シンデレラに玻璃の星冠をⅢ
玲の歌声は学園祭で聞いた。
今まで櫂同様、玲も歌など歌ったことがねえ。
歌好きだと聞いたこともねえ。
それなのに、ちゃっかりビブラートまでかけるその技量。
高音域を特に伸びやかに歌い上げた、甘い甘い…王子様声。
時折…吐息交じりに囁くように歌えば、耳で"孕んだ"女共は、悶えてばたばた沈んでいったっけ。
あいつの色気は半端ねえんだ。
玲を構成する全てのものから、艶は出て来る。
最近は確信的だ。
それなのに、俺ばかり"エロ"扱いって何だよ?
それはちょっと納得いかねえ。
そんな玲の歌声が、次第に大きく耳に届いてきた。
「♪りす りす 小りす
ちょろ ちょろ 小りす」
………。
「あんずの実が 赤いぞ
食べ 食べ 小りす」
何を…歌っているんだ、あのリスは。
あんな…色気を漏らしたような、エロい声で。
「……。童謡『りすりす小りす』だ。………。
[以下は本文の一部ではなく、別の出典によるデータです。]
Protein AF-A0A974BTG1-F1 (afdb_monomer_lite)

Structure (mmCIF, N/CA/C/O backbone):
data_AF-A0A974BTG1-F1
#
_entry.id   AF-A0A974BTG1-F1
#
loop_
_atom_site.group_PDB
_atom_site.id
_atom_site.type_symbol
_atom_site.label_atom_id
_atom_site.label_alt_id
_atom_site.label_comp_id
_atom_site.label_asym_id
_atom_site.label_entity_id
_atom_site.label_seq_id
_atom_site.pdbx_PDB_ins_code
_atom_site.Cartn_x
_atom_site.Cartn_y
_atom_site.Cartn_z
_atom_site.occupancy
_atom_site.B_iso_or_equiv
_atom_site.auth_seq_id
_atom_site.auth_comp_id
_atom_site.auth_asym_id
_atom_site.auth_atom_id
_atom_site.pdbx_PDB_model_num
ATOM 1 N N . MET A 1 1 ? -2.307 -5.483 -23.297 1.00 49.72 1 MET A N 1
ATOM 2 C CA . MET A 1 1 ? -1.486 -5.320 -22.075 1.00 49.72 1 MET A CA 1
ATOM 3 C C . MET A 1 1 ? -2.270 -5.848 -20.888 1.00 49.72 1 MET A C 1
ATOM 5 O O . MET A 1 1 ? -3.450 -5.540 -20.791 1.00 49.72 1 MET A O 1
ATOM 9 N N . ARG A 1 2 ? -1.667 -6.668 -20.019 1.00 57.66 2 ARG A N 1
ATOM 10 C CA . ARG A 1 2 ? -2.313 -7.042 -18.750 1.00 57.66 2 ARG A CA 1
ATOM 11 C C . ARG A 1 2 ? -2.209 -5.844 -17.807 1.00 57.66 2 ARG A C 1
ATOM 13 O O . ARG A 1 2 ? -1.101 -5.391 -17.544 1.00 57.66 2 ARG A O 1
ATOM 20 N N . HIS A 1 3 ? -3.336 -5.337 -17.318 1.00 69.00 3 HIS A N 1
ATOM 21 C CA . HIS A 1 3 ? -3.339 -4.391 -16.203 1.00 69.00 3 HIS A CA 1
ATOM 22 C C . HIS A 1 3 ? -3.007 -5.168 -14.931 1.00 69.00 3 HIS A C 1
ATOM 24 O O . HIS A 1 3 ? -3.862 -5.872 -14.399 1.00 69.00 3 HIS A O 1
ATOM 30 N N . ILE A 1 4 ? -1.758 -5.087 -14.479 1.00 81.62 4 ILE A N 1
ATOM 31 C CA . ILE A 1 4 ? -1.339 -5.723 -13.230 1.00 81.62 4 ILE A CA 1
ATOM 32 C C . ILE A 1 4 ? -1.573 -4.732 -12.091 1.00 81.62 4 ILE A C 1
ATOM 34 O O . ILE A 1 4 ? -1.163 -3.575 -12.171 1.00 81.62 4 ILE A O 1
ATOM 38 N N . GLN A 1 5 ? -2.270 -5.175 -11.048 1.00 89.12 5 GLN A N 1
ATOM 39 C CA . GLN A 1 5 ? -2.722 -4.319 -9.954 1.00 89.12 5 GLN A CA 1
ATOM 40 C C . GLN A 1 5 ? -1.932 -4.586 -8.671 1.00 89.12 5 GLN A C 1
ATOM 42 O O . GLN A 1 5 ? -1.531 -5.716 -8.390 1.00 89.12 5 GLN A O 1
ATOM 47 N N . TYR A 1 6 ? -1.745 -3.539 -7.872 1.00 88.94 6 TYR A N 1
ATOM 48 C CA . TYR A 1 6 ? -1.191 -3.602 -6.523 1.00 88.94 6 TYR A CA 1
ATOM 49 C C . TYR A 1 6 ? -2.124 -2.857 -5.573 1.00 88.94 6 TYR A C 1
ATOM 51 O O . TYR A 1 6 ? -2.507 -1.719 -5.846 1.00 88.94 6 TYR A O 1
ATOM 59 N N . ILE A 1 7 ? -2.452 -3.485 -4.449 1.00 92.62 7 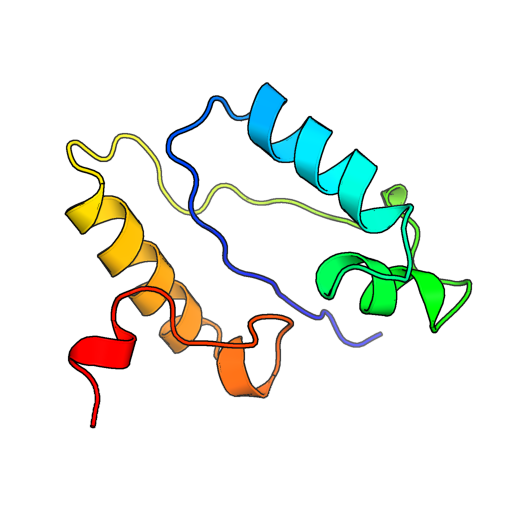ILE A N 1
ATOM 60 C CA . ILE A 1 7 ? -3.154 -2.847 -3.339 1.00 92.62 7 ILE A CA 1
ATOM 61 C C . ILE A 1 7 ? -2.142 -2.589 -2.234 1.00 92.62 7 ILE A C 1
ATOM 63 O O . ILE A 1 7 ? -1.367 -3.470 -1.870 1.00 92.62 7 ILE A O 1
ATOM 67 N N . GLY A 1 8 ? -2.147 -1.376 -1.700 1.00 92.12 8 GLY A N 1
ATOM 68 C CA . GLY A 1 8 ? -1.294 -1.028 -0.580 1.00 92.12 8 GLY A CA 1
ATOM 69 C C . GLY A 1 8 ? -1.974 -0.030 0.330 1.00 92.12 8 GLY A C 1
ATOM 70 O O . GLY A 1 8 ? -2.566 0.944 -0.139 1.00 92.12 8 GLY A O 1
ATOM 71 N N . GLU A 1 9 ? -1.832 -0.232 1.630 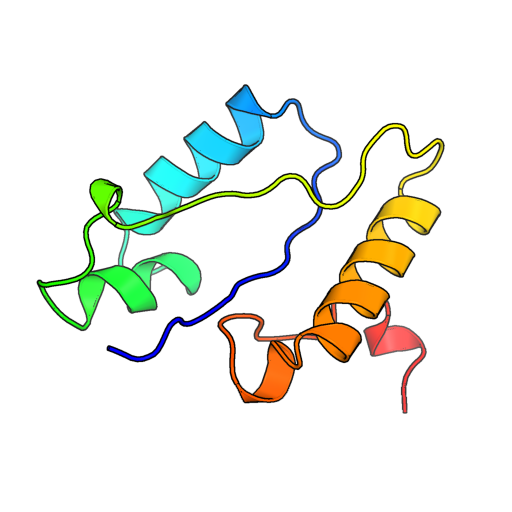1.00 93.69 9 GLU A N 1
ATOM 72 C CA . GLU A 1 9 ? -2.179 0.783 2.608 1.00 93.69 9 GLU A CA 1
ATOM 73 C C . GLU A 1 9 ? -1.053 1.792 2.840 1.00 93.69 9 GLU A C 1
ATOM 75 O O . GLU A 1 9 ? 0.117 1.585 2.492 1.00 93.69 9 GLU A O 1
ATOM 80 N N . THR A 1 10 ? -1.416 2.940 3.410 1.00 93.06 10 THR A N 1
ATOM 81 C CA . THR A 1 10 ? -0.432 3.807 4.045 1.00 93.06 10 THR A CA 1
ATOM 82 C C . THR A 1 10 ? -1.031 4.591 5.209 1.00 93.06 10 THR A C 1
ATOM 84 O O . THR A 1 10 ? -2.106 5.179 5.098 1.00 93.06 10 THR A O 1
ATOM 87 N N . GLY A 1 11 ? -0.309 4.629 6.331 1.00 94.00 11 GLY A N 1
ATOM 88 C CA . GLY A 1 11 ? -0.524 5.608 7.403 1.00 94.00 11 GLY A CA 1
ATOM 89 C C . GLY A 1 11 ? 0.270 6.901 7.226 1.00 94.00 11 GLY A C 1
ATOM 90 O O . GLY A 1 11 ? 0.140 7.812 8.037 1.00 94.00 11 GLY A O 1
ATOM 91 N N . GLN A 1 12 ? 1.109 6.977 6.193 1.00 93.69 12 GLN A N 1
ATOM 92 C CA . GLN A 1 12 ? 1.889 8.165 5.870 1.00 93.69 12 GLN A CA 1
ATOM 93 C C . GLN A 1 12 ? 1.063 9.113 5.002 1.00 93.69 12 GLN A C 1
ATOM 95 O O . GLN A 1 12 ? 0.032 8.743 4.438 1.00 93.69 12 GLN A O 1
ATOM 100 N N . THR A 1 13 ? 1.549 10.343 4.837 1.00 92.50 13 THR A N 1
ATOM 101 C CA . THR A 1 13 ? 0.959 11.240 3.841 1.00 92.50 13 THR A CA 1
ATOM 102 C C . THR A 1 13 ? 1.078 10.636 2.443 1.00 92.50 13 THR A C 1
ATOM 104 O O . THR A 1 13 ? 2.049 9.939 2.122 1.00 92.50 13 THR A O 1
ATOM 107 N N . TRP A 1 14 ? 0.116 10.969 1.582 1.00 88.19 14 TRP A N 1
ATOM 108 C CA . TRP A 1 14 ? 0.119 10.569 0.177 1.00 88.19 14 TRP A CA 1
ATOM 109 C C . TRP A 1 14 ? 1.449 10.890 -0.522 1.00 88.19 14 TRP A C 1
ATOM 111 O O . TRP A 1 14 ? 2.038 10.038 -1.190 1.00 88.19 14 TRP A O 1
ATOM 121 N N . ARG A 1 15 ? 1.975 12.100 -0.288 1.00 90.75 15 ARG A N 1
ATOM 122 C CA . ARG A 1 15 ? 3.250 12.564 -0.846 1.00 90.75 15 ARG A CA 1
ATOM 123 C C . ARG A 1 15 ? 4.411 11.660 -0.438 1.00 90.75 15 ARG A C 1
ATOM 125 O O . ARG A 1 15 ? 5.198 11.258 -1.292 1.00 90.75 15 ARG A O 1
ATOM 132 N N . THR A 1 16 ? 4.513 11.324 0.846 1.00 92.25 16 THR A N 1
ATOM 133 C CA . THR A 1 16 ? 5.575 10.446 1.355 1.00 92.25 16 THR A CA 1
ATOM 134 C C . THR A 1 16 ? 5.480 9.057 0.729 1.00 92.25 16 THR A C 1
ATOM 136 O O . THR A 1 16 ? 6.476 8.545 0.215 1.00 92.25 16 THR A O 1
ATOM 139 N N . ARG A 1 17 ? 4.274 8.474 0.689 1.00 90.69 17 ARG A N 1
ATOM 140 C CA . ARG A 1 17 ? 4.049 7.143 0.112 1.00 90.69 17 ARG A CA 1
ATOM 141 C C . ARG A 1 17 ? 4.448 7.087 -1.362 1.00 90.69 17 ARG A C 1
ATOM 143 O O . ARG A 1 17 ? 5.156 6.160 -1.753 1.00 90.69 17 ARG A O 1
ATOM 150 N N . MET A 1 18 ? 4.050 8.078 -2.159 1.00 88.00 18 MET A N 1
ATOM 151 C CA . MET A 1 18 ? 4.382 8.134 -3.587 1.00 88.00 18 MET A CA 1
ATOM 152 C C . MET A 1 18 ? 5.865 8.370 -3.847 1.00 88.00 18 MET A C 1
ATOM 154 O O . MET A 1 18 ? 6.442 7.719 -4.716 1.00 88.00 18 MET A O 1
ATOM 158 N N . ASN A 1 19 ? 6.516 9.227 -3.059 1.00 87.56 19 ASN A N 1
ATOM 159 C CA . ASN A 1 19 ? 7.958 9.440 -3.175 1.00 87.56 19 ASN A CA 1
ATOM 160 C C . ASN A 1 19 ? 8.749 8.163 -2.869 1.00 87.56 19 ASN A C 1
ATOM 162 O O . ASN A 1 19 ? 9.657 7.809 -3.621 1.00 87.56 19 ASN A O 1
ATOM 166 N N . HIS A 1 20 ? 8.377 7.441 -1.808 1.00 85.56 20 HIS A N 1
ATOM 167 C CA . HIS A 1 20 ? 8.982 6.148 -1.492 1.00 85.56 20 HIS A CA 1
ATOM 168 C C . HIS A 1 20 ? 8.760 5.129 -2.606 1.00 85.56 20 HIS A C 1
ATOM 170 O O . HIS A 1 20 ? 9.686 4.404 -2.966 1.00 85.56 20 HIS A O 1
ATOM 176 N N . HIS A 1 21 ? 7.557 5.086 -3.181 1.00 81.88 21 HIS A N 1
ATOM 177 C CA . HIS A 1 21 ? 7.265 4.175 -4.280 1.00 81.88 21 HIS A CA 1
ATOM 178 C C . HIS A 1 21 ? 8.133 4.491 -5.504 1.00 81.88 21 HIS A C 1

きっとレイは…全て出し切り、すっきりして、余程気分がいいんだな」
櫂が苦笑して、頭をぽりぽり指で掻いていた。
気分良い…。
そうだよな、2リットル、出したものな。
横に歩く小猿も、つられて歌っている。
嬉々として歌っている。
「「♪りす りす 小りす
ちょろ ちょろ 小りす」」
………。
「「さんしょの露が 青いぞ
飲め 飲め 小りす」」
…………。
小猿。
お前…何懐柔されてるよ?
何ハモり出したよ?
大きくなる…凸凹アニマルコンビの姿。
…………。
まあ…単純小猿はいいとして。
「「♪りす りす 小りす」」
大声で…何処となく自虐的な童謡を合唱しながら、意気揚々と2足歩行で戻ってきたリス様は。
「………」
それはそれは随分とほっそりされており。
先刻まで萎れていた…今はやけに色艶がよろしい立派な尻尾を、ふさふさ左右に揺らせて、堂々たる…王者の貫禄でのお出ましだ。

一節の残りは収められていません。